■ **Exercise directions**: Please repeat exactly the lines below from the one containing "data_AF-A0A965A837-F1" down to the one containing "ATOM 13 O O", both included, and nothing else.

Dataset records
----

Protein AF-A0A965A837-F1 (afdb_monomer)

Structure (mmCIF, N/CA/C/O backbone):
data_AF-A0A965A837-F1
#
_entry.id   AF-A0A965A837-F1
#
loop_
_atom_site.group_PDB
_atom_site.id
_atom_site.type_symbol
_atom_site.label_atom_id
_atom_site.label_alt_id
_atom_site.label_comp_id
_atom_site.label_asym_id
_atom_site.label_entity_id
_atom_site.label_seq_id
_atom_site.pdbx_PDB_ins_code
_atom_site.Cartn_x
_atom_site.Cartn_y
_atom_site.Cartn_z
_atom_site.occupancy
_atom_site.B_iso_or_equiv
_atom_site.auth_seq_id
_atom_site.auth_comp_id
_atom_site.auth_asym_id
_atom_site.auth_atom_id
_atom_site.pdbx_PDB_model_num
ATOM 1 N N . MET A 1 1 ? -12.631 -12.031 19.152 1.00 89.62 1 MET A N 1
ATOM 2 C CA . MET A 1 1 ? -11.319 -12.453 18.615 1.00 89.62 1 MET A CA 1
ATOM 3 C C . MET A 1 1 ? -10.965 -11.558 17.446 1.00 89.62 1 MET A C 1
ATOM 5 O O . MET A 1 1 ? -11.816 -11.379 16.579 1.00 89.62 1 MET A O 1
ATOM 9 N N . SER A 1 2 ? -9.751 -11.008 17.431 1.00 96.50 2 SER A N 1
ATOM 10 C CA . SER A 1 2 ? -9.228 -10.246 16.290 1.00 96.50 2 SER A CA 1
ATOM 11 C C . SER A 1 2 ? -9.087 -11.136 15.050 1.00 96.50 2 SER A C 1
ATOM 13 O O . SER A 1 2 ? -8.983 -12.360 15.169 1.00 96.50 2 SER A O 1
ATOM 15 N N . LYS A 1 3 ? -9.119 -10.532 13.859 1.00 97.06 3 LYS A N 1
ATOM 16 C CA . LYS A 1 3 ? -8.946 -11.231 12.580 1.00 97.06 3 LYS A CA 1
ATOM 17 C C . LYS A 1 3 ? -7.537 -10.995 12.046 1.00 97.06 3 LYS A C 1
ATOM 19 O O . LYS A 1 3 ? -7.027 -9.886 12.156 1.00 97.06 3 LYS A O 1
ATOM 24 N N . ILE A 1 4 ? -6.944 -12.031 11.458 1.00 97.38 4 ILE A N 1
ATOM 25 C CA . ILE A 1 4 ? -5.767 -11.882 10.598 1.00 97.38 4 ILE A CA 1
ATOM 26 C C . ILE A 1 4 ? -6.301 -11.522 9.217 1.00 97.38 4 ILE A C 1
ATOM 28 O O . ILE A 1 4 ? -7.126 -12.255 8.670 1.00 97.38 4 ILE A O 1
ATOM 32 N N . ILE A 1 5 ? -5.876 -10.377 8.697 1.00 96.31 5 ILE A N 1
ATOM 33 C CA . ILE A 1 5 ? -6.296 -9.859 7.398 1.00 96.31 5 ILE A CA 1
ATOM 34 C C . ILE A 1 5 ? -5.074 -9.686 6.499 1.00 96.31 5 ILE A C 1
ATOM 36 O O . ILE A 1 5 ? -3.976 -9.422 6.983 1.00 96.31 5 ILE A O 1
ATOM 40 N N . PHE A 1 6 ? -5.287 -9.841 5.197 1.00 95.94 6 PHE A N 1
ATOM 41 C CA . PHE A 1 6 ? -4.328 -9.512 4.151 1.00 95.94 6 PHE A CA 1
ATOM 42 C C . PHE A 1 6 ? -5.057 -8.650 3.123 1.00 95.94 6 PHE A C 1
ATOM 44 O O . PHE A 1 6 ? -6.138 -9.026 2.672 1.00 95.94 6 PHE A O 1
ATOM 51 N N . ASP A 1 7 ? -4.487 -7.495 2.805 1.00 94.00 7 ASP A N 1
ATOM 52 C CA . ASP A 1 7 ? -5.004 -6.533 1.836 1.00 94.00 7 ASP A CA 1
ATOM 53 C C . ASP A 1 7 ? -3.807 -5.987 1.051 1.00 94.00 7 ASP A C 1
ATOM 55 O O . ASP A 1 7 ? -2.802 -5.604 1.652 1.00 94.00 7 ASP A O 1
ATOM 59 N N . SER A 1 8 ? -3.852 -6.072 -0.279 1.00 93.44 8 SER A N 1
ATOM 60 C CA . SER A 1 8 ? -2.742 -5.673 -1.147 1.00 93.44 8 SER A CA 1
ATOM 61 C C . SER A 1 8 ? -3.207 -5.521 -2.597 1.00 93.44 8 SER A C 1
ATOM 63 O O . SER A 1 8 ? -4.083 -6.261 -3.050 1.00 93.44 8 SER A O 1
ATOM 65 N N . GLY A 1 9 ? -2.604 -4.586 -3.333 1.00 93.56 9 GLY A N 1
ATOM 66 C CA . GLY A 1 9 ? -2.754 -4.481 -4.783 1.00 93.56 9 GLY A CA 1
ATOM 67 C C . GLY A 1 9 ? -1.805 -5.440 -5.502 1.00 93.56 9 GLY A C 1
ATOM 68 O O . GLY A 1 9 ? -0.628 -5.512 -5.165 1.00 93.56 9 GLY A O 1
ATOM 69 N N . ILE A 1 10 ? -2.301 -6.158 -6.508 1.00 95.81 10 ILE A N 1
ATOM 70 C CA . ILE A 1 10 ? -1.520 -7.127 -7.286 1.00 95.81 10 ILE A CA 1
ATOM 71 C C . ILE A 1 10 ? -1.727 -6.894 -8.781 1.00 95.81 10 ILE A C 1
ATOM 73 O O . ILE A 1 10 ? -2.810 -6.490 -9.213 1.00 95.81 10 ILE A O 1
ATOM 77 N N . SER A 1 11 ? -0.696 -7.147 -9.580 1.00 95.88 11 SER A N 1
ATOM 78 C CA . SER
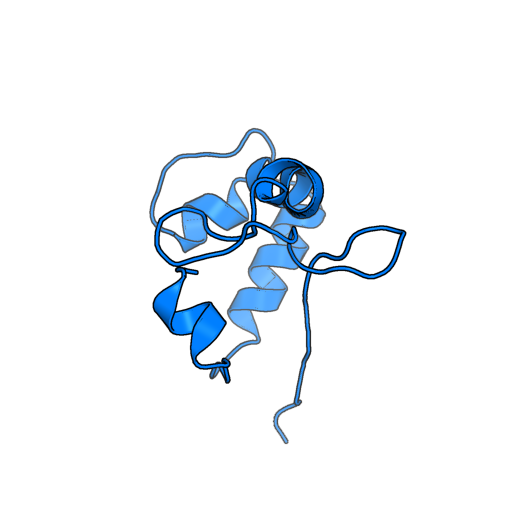 A 1 11 ? -0.831 -7.190 -11.031 1.00 95.88 11 SER A CA 1
ATOM 79 C C . SER A 1 11 ? -1.653 -8.404 -11.485 1.00 95.88 11 SER A C 1
ATOM 81 O O . SER A 1 11 ? -1.809 -9.392 -10.764 1.00 95.88 11 SER A O 1
ATOM 83 N N . LEU A 1 12 ? -2.173 -8.352 -12.715 1.00 96.38 12 LEU A N 1
ATOM 84 C CA . LEU A 1 12 ? -2.986 -9.435 -13.281 1.00 96.38 12 LEU A CA 1
ATOM 85 C C . LEU A 1 12 ? -2.205 -10.753 -13.436 1.00 96.38 12 LEU A C 1
ATOM 87 O O . LEU A 1 12 ? -2.784 -11.831 -13.339 1.00 96.38 12 LEU A O 1
ATOM 91 N N . ASP A 1 13 ? -0.898 -10.664 -13.662 1.00 95.94 13 ASP A
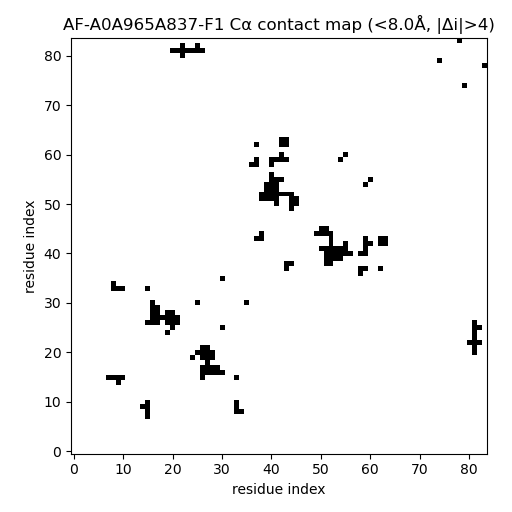 N 1
ATOM 92 C CA . ASP A 1 13 ? 0.036 -11.788 -13.743 1.00 95.94 13 ASP A CA 1
ATOM 93 C C . ASP A 
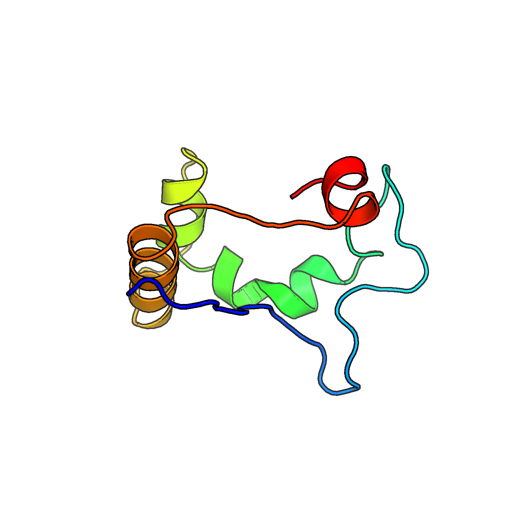1 13 ? 0.572 -12.244 -12.372 1.00 95.94 13 ASP A C 1
ATOM 95 O O . ASP A 1 13 ?
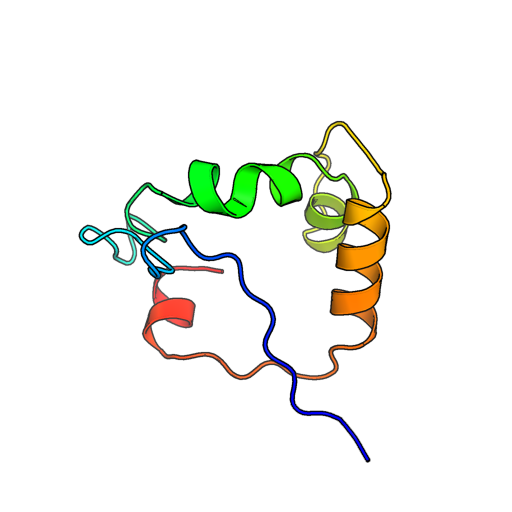 1.365 -13.181 -12.308 1.00 95.94 13 ASP A O 1
ATOM 99 N N . GLY A 1 14 ? 0.091 -11.657 -11.270 1.00 96.56 14 GLY A N 1
ATOM 100 C CA . GLY A 1 14 ? 0.295 -12.189 -9.923 1.00 96.56 14 GLY A CA 1
ATOM 101 C C . GLY A 1 14 ? 1.521 -11.657 -9.179 1.00 96.56 14 GLY A C 1
ATOM 102 O O . GLY A 1 14 ? 2.019 -12.334 -8.279 1.00 96.56 14 GLY A O 1
ATOM 103 N N . PHE A 1 15 ? 2.004 -10.458 -9.514 1.00 95.25 15 PHE A N 1
ATOM 104 C CA . PHE A 1 15 ? 3.169 -9.836 -8.883 1.00 95.25 15 PHE A CA 1
ATOM 105 C 
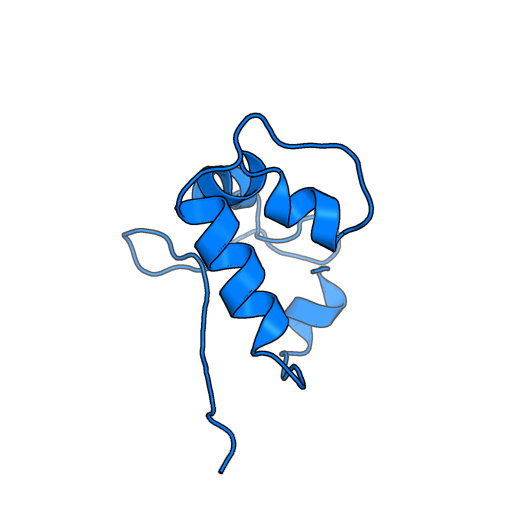C . PHE A 1 15 ? 2.796 -8.579 -8.088 1.00 95.25 15 PHE A C 1
ATOM 107 O O . PHE A 1 15 ? 1.979 -7.758 -8.501 1.00 95.25 15 PHE A O 1
ATOM 114 N N . PHE A 1 16 ? 3.434 -8.416 -6.928 1.00 93.75 16 PHE A N 1
ATOM 115 C CA . PHE A 1 16 ? 3.246 -7.247 -6.059 1.00 93.75 16 PHE A CA 1
ATOM 116 C C . PHE A 1 16 ? 4.214 -6.105 -6.374 1.00 93.75 16 PHE A C 1
ATOM 118 O O . PHE A 1 16 ? 3.949 -4.971 -6.013 1.00 93.75 16 PHE A O 1
ATOM 125 N N . ALA A 1 17 ? 5.346 -6.380 -7.021 1.00 94.75 17 ALA A N 1
ATOM 126 C CA . ALA A 1 17 ? 6.386 -5.400 -7.317 1.00 94.75 17 ALA A CA 1
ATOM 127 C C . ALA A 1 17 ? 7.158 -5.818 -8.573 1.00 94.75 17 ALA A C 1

----

■ **Task answer**:
data_AF-A0A965A837-F1
#
_entry.id   AF-A0A965A837-F1
#
loop_
_atom_site.group_PDB
_atom_site.id
_atom_site.type_symbol
_atom_site.label_atom_id
_atom_site.label_alt_id
_atom_site.label_comp_id
_atom_site.label_asym_id
_atom_site.label_entity_id
_atom_site.label_seq_id
_atom_site.pdbx_PDB_ins_code
_atom_site.Cartn_x
_atom_site.Cartn_y
_atom_site.Cartn_z
_atom_site.occupancy
_atom_site.B_iso_or_equiv
_atom_site.auth_seq_id
_atom_site.auth_comp_id
_atom_site.auth_asym_id
_atom_site.auth_atom_id
_atom_site.pdbx_PDB_model_num
ATOM 1 N N . MET A 1 1 ? -12.631 -12.031 19.152 1.00 89.62 1 MET A N 1
ATOM 2 C CA . MET A 1 1 ? -11.319 -12.453 18.615 1.00 89.62 1 MET A CA 1
ATOM 3 C C . MET A 1 1 ? -10.965 -11.558 17.446 1.00 89.62 1 MET A C 1
ATOM 5 O O . MET A 1 1 ? -11.816 -11.379 16.579 1.00 89.62 1 MET A O 1
ATOM 9 N N . SER A 1 2 ? -9.751 -11.008 17.431 1.00 96.50 2 SER A N 1
ATOM 10 C CA . SER A 1 2 ? -9.228 -10.246 16.290 1.00 96.50 2 SER A CA 1
ATOM 11 C C . SER A 1 2 ? -9.087 -11.136 15.050 1.00 96.50 2 SER A C 1
ATOM 13 O O . SER A 1 2 ? -8.983 -12.360 15.169 1.00 96.50 2 SER A O 1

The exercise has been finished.